Exercise directions: Once you reach the line containing "ATOM 124 C CA" in the data below, restate each line word for word up to and including the one containing "ATOM 140 N N".

Provided records:
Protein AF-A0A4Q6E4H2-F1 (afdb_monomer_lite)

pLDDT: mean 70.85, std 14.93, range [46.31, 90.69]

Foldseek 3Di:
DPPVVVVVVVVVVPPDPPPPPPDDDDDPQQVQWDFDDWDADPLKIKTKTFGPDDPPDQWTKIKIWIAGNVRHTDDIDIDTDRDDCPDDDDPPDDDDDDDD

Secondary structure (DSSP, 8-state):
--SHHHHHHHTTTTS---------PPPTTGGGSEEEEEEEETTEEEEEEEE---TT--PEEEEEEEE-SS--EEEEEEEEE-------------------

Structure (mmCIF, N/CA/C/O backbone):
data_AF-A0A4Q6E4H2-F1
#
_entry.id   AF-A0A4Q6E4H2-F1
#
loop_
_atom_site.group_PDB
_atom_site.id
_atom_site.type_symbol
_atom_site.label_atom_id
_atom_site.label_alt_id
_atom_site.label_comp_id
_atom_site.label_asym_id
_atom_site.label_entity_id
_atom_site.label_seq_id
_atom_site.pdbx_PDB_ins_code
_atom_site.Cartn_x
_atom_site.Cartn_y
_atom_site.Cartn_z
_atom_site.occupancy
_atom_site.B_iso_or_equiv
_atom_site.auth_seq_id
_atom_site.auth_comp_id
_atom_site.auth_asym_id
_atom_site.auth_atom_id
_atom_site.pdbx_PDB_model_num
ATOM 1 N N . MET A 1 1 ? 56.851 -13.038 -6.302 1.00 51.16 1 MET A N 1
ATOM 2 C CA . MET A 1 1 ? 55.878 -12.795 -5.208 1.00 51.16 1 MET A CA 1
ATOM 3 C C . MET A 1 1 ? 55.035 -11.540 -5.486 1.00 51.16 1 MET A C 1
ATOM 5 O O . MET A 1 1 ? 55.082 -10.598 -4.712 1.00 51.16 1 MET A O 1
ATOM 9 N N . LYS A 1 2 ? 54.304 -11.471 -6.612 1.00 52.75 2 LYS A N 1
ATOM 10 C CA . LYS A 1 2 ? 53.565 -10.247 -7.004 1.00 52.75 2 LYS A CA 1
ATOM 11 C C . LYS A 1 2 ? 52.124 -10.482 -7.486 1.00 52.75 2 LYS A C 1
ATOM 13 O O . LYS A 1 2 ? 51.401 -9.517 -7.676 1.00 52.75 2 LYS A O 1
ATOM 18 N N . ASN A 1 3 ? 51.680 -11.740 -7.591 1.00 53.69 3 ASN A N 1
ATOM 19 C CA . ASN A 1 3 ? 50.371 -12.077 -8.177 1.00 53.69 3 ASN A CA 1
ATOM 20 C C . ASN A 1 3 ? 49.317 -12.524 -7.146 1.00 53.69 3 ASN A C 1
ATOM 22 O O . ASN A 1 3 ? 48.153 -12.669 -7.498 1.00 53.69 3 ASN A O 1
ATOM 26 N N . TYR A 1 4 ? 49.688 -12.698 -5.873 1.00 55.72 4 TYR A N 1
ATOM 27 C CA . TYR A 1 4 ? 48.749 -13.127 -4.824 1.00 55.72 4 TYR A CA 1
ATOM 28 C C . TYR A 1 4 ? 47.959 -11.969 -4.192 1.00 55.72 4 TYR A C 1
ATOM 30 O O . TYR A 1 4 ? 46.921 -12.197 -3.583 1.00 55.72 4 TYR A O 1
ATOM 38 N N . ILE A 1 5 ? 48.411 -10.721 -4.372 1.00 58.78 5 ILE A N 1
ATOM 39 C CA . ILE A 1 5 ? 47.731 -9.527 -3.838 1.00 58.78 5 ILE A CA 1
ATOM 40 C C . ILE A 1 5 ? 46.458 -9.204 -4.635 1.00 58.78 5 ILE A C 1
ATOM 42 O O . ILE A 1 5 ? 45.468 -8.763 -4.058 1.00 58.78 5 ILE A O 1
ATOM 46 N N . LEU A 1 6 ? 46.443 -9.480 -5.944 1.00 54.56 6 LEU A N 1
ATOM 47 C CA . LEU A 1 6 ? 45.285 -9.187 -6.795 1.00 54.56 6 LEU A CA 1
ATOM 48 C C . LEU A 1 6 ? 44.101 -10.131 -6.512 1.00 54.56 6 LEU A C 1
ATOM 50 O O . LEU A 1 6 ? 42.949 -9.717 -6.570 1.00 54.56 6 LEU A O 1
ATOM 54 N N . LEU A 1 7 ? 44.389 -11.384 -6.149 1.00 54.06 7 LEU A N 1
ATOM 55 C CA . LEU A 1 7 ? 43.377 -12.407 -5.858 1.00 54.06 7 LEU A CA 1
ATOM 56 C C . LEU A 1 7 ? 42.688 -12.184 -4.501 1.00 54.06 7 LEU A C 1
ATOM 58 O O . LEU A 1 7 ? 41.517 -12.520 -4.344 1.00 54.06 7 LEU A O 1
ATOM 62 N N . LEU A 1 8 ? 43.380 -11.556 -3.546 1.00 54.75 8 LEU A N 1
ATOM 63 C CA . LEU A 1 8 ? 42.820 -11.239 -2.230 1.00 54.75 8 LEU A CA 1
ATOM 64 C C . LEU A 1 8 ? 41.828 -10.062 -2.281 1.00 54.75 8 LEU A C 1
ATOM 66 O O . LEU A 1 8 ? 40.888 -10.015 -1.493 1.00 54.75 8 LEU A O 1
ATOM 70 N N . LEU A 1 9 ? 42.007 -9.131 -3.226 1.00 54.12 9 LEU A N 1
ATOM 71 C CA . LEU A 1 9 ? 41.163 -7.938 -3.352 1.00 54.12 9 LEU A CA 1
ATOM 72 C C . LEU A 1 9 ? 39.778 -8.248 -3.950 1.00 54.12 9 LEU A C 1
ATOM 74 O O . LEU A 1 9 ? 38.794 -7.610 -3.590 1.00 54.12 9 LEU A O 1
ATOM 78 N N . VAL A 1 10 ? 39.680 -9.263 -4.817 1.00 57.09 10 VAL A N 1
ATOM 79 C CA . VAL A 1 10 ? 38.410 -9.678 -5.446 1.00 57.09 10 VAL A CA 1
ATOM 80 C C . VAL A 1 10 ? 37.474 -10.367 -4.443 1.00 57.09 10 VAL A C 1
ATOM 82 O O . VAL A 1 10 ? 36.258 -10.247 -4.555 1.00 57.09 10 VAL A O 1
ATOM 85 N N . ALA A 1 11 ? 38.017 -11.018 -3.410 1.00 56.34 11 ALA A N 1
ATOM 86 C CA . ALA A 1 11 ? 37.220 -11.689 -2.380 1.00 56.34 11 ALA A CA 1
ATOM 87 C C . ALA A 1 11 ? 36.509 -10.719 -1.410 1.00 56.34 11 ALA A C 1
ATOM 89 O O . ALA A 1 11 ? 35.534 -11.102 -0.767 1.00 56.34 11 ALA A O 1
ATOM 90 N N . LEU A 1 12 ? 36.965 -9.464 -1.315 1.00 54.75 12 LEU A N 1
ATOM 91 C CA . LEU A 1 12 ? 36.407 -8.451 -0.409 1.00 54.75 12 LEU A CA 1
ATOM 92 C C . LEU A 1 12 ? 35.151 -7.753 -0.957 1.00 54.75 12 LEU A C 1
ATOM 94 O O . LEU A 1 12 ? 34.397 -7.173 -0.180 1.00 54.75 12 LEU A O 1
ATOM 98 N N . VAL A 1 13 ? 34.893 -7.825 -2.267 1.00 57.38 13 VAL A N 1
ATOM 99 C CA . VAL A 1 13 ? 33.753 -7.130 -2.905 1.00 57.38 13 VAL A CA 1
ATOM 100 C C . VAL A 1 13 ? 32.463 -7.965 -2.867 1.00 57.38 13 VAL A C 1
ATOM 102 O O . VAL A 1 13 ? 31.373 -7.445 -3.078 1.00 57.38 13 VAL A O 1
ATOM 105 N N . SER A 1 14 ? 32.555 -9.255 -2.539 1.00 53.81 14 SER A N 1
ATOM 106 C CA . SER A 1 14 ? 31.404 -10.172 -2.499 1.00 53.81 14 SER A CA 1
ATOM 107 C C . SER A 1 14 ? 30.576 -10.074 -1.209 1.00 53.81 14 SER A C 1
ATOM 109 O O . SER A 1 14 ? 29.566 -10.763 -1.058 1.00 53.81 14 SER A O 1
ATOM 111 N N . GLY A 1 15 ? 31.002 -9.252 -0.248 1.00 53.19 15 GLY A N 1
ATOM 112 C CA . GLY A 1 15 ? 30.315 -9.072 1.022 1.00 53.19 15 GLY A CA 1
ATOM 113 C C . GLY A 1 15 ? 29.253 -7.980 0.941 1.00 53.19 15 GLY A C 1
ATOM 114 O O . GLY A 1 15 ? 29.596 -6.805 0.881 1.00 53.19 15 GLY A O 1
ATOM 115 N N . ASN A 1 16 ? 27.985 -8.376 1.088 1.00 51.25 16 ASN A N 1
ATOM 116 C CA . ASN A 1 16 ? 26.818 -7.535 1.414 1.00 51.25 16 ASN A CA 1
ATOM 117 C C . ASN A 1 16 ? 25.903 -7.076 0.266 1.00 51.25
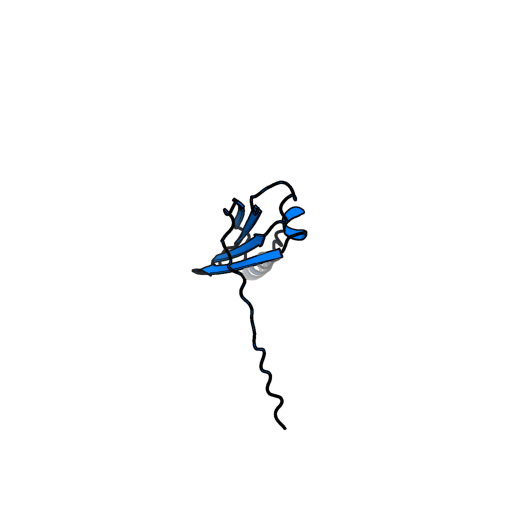 16 ASN A C 1
ATOM 119 O O . ASN A 1 16 ? 25.403 -5.957 0.285 1.00 51.25 16 ASN A O 1
ATOM 123 N N . LEU A 1 17 ? 25.508 -7.985 -0.626 1.00 49.03 17 LEU A N 1
ATOM 124 C CA . LEU A 1 17 ? 24.137 -7.941 -1.158 1.00 49.03 17 LEU A CA 1
ATOM 125 C C . LEU A 1 17 ? 23.223 -8.760 -0.242 1.00 49.03 17 LEU A C 1
ATOM 127 O O . LEU A 1 17 ? 22.698 -9.803 -0.614 1.00 49.03 17 LEU A O 1
ATOM 131 N N . LYS A 1 18 ? 23.033 -8.292 0.996 1.00 52.84 18 LYS A N 1
ATOM 132 C CA . LYS A 1 18 ? 21.812 -8.651 1.716 1.00 52.84 18 LYS A CA 1
ATOM 133 C C . LYS A 1 18 ? 20.722 -7.800 1.081 1.00 52.84 18 LYS A C 1
ATOM 135 O O . LYS A 1 18 ? 20.568 -6.639 1.444 1.00 52.84 18 LYS A O 1
ATOM 140 N N . ALA A 1 19 ? 20.022 -8.350 0.092 1.00 53.22 19 ALA A N 1
ATOM 141 C CA . ALA A 1 19 ? 18.731 -7.822 -0.319 1.00 53.22 19 ALA A CA 1
ATOM 142 C C . ALA A 1 19 ? 17.787 -8.003 0.877 1.00 53.22 19 ALA A C 1
ATOM 144 O O . ALA A 1 19 ? 17.085 -8.999 0.999 1.00 53.22 19 ALA A O 1
ATOM 145 N N . GLN A 1 20 ? 17.884 -7.097 1.847 1.00 54.31 20 GLN A N 1
ATOM 146 C CA . GLN A 1 20 ? 16.906 -6.987 2.906 1.00 54.31 20 GLN A CA 1
ATOM 147 C C . GLN A 1 20 ? 15.671 -6.437 2.207 1.00 54.31 20 GLN A C 1
ATOM 149 O O . GLN A 1 20 ? 15.635 -5.257 1.863 1.00 54.31 20 GLN A O 1
ATOM 154 N N . GLU A 1 21 ? 14.735 -7.325 1.872 1.00 59.72 21 GLU A N 1
ATOM 155 C CA . GLU A 1 21 ? 13.439 -6.928 1.338 1.00 59.72 21 GLU A CA 1
ATOM 156 C C . GLU A 1 21 ? 12.852 -5.917 2.323 1.00 59.72 21 GLU A C 1
ATOM 158 O O . GLU A 1 21 ? 12.541 -6.243 3.470 1.00 59.72 21 GLU A O 1
ATOM 163 N N . ALA A 1 22 ? 12.820 -4.650 1.914 1.00 65.94 22 ALA A N 1
ATOM 164 C CA . ALA A 1 22 ? 12.231 -3.586 2.701 1.00 65.94 22 ALA A CA 1
ATOM 165 C C . ALA A 1 22 ? 10.716 -3.782 2.634 1.00 65.94 22 ALA A C 1
ATOM 167 O O . ALA A 1 22 ? 10.044 -3.248 1.754 1.00 65.94 22 ALA A O 1
ATOM 168 N N . VAL A 1 23 ? 10.196 -4.626 3.523 1.00 70.81 23 VAL A N 1
ATOM 169 C CA . VAL A 1 23 ? 8.759 -4.831 3.674 1.00 70.81 23 VAL A CA 1
ATOM 170 C C . VAL A 1 23 ? 8.188 -3.545 4.256 1.00 70.81 23 VAL A C 1
ATOM 172 O O . VAL A 1 23 ? 8.464 -3.193 5.402 1.00 70.81 23 VAL A O 1
ATOM 175 N N . GLN A 1 24 ? 7.432 -2.809 3.443 1.00 83.69 24 GLN A N 1
ATOM 176 C CA . GLN A 1 24 ? 6.685 -1.663 3.934 1.00 83.69 24 GLN A CA 1
ATOM 177 C C . GLN A 1 24 ? 5.445 -2.167 4.665 1.00 83.69 24 GLN A C 1
ATOM 179 O O . GLN A 1 24 ? 4.525 -2.707 4.048 1.00 83.69 24 GLN A O 1
ATOM 184 N N . ASP A 1 25 ? 5.408 -1.942 5.974 1.00 86.25 25 ASP A N 1
ATOM 185 C CA . ASP A 1 25 ? 4.232 -2.251 6.774 1.00 86.25 25 ASP A CA 1
ATOM 186 C C . ASP A 1 25 ? 3.052 -1.354 6.393 1.00 86.25 25 ASP A C 1
ATOM 188 O O . ASP A 1 25 ? 3.192 -0.145 6.159 1.00 86.25 25 ASP A O 1
ATOM 192 N N . LEU A 1 26 ? 1.867 -1.962 6.387 1.00 85.81 26 LEU A N 1
ATOM 193 C CA . LEU A 1 26 ? 0.600 -1.254 6.265 1.00 85.81 26 LEU A CA 1
ATOM 194 C C . LEU A 1 26 ? 0.315 -0.454 7.538 1.00 85.81 26 LEU A C 1
ATOM 196 O O . LEU A 1 26 ? 0.631 -0.869 8.657 1.00 85.81 26 LEU A O 1
ATOM 200 N N . SER A 1 27 ? -0.378 0.672 7.392 1.00 87.19 27 SER A N 1
ATOM 201 C CA . SER A 1 27 ? -0.874 1.418 8.543 1.00 87.19 27 SER A CA 1
ATOM 202 C C . SER A 1 27 ? -1.893 0.586 9.333 1.00 87.19 27 SER A C 1
ATOM 204 O O . SER A 1 27 ? -2.615 -0.254 8.791 1.00 87.19 27 SER A O 1
ATOM 206 N N . LYS A 1 28 ? -2.049 0.877 10.631 1.00 87.19 28 LYS A N 1
ATOM 207 C CA . LYS A 1 28 ? -3.073 0.235 11.483 1.00 87.19 28 LYS A CA 1
ATOM 208 C C . LYS A 1 28 ? -4.500 0.396 10.939 1.00 87.19 28 LYS A C 1
ATOM 210 O O . LYS A 1 28 ? -5.384 -0.375 11.313 1.00 87.19 28 LYS A O 1
ATOM 215 N N . LYS A 1 29 ? -4.739 1.427 10.122 1.00 85.31 29 LYS A N 1
ATOM 216 C CA . LYS A 1 29 ? -6.034 1.707 9.495 1.00 85.31 29 LYS A CA 1
ATOM 217 C C . LYS A 1 29 ? -6.212 0.871 8.230 1.00 85.31 29 LYS A C 1
ATOM 219 O O . LYS A 1 29 ? -7.243 0.218 8.102 1.00 85.31 29 LYS A O 1
ATOM 224 N N . ALA A 1 30 ? -5.200 0.832 7.362 1.00 83.81 30 ALA A N 1
ATOM 225 C CA . ALA A 1 30 ? -5.185 -0.003 6.163 1.00 83.81 30 ALA A CA 1
ATOM 226 C C . ALA A 1 30 ? -5.259 -1.501 6.498 1.00 83.81 30 ALA A C 1
ATOM 228 O O . ALA A 1 30 ? -5.997 -2.226 5.841 1.00 83.81 30 ALA A O 1
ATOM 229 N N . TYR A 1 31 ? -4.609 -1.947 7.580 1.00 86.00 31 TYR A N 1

Reply to the exercise:
ATOM 124 C CA . LEU A 1 17 ? 24.137 -7.941 -1.158 1.00 49.03 17 LEU A CA 1
ATOM 125 C C . LEU A 1 17 ? 23.223 -8.760 -0.242 1.00 49.03 17 LEU A C 1
ATOM 127 O O . LEU A 1 17 ? 22.698 -9.803 -0.614 1.00 49.03 17 LEU A O 1
ATOM 131 N N . LYS A 1 18 ? 23.033 -8.292 0.996 1.00 52.84 18 LYS A N 1
ATOM 132 C CA . LYS A 1 18 ? 21.812 -8.651 1.716 1.00 52.84 18 LYS A CA 1
ATOM 133 C C . LYS A 1 18 ? 20.722 -7.800 1.081 1.00 52.84 18 LYS A C 1
ATOM 135 O O . LYS A 1 18 ? 20.568 -6.639 1.444 1.00 52.84 18 LYS A O 1
ATOM 140 N N . ALA A 1 19 ? 20.022 -8.350 0.092 1.00 53.22 19 ALA A N 1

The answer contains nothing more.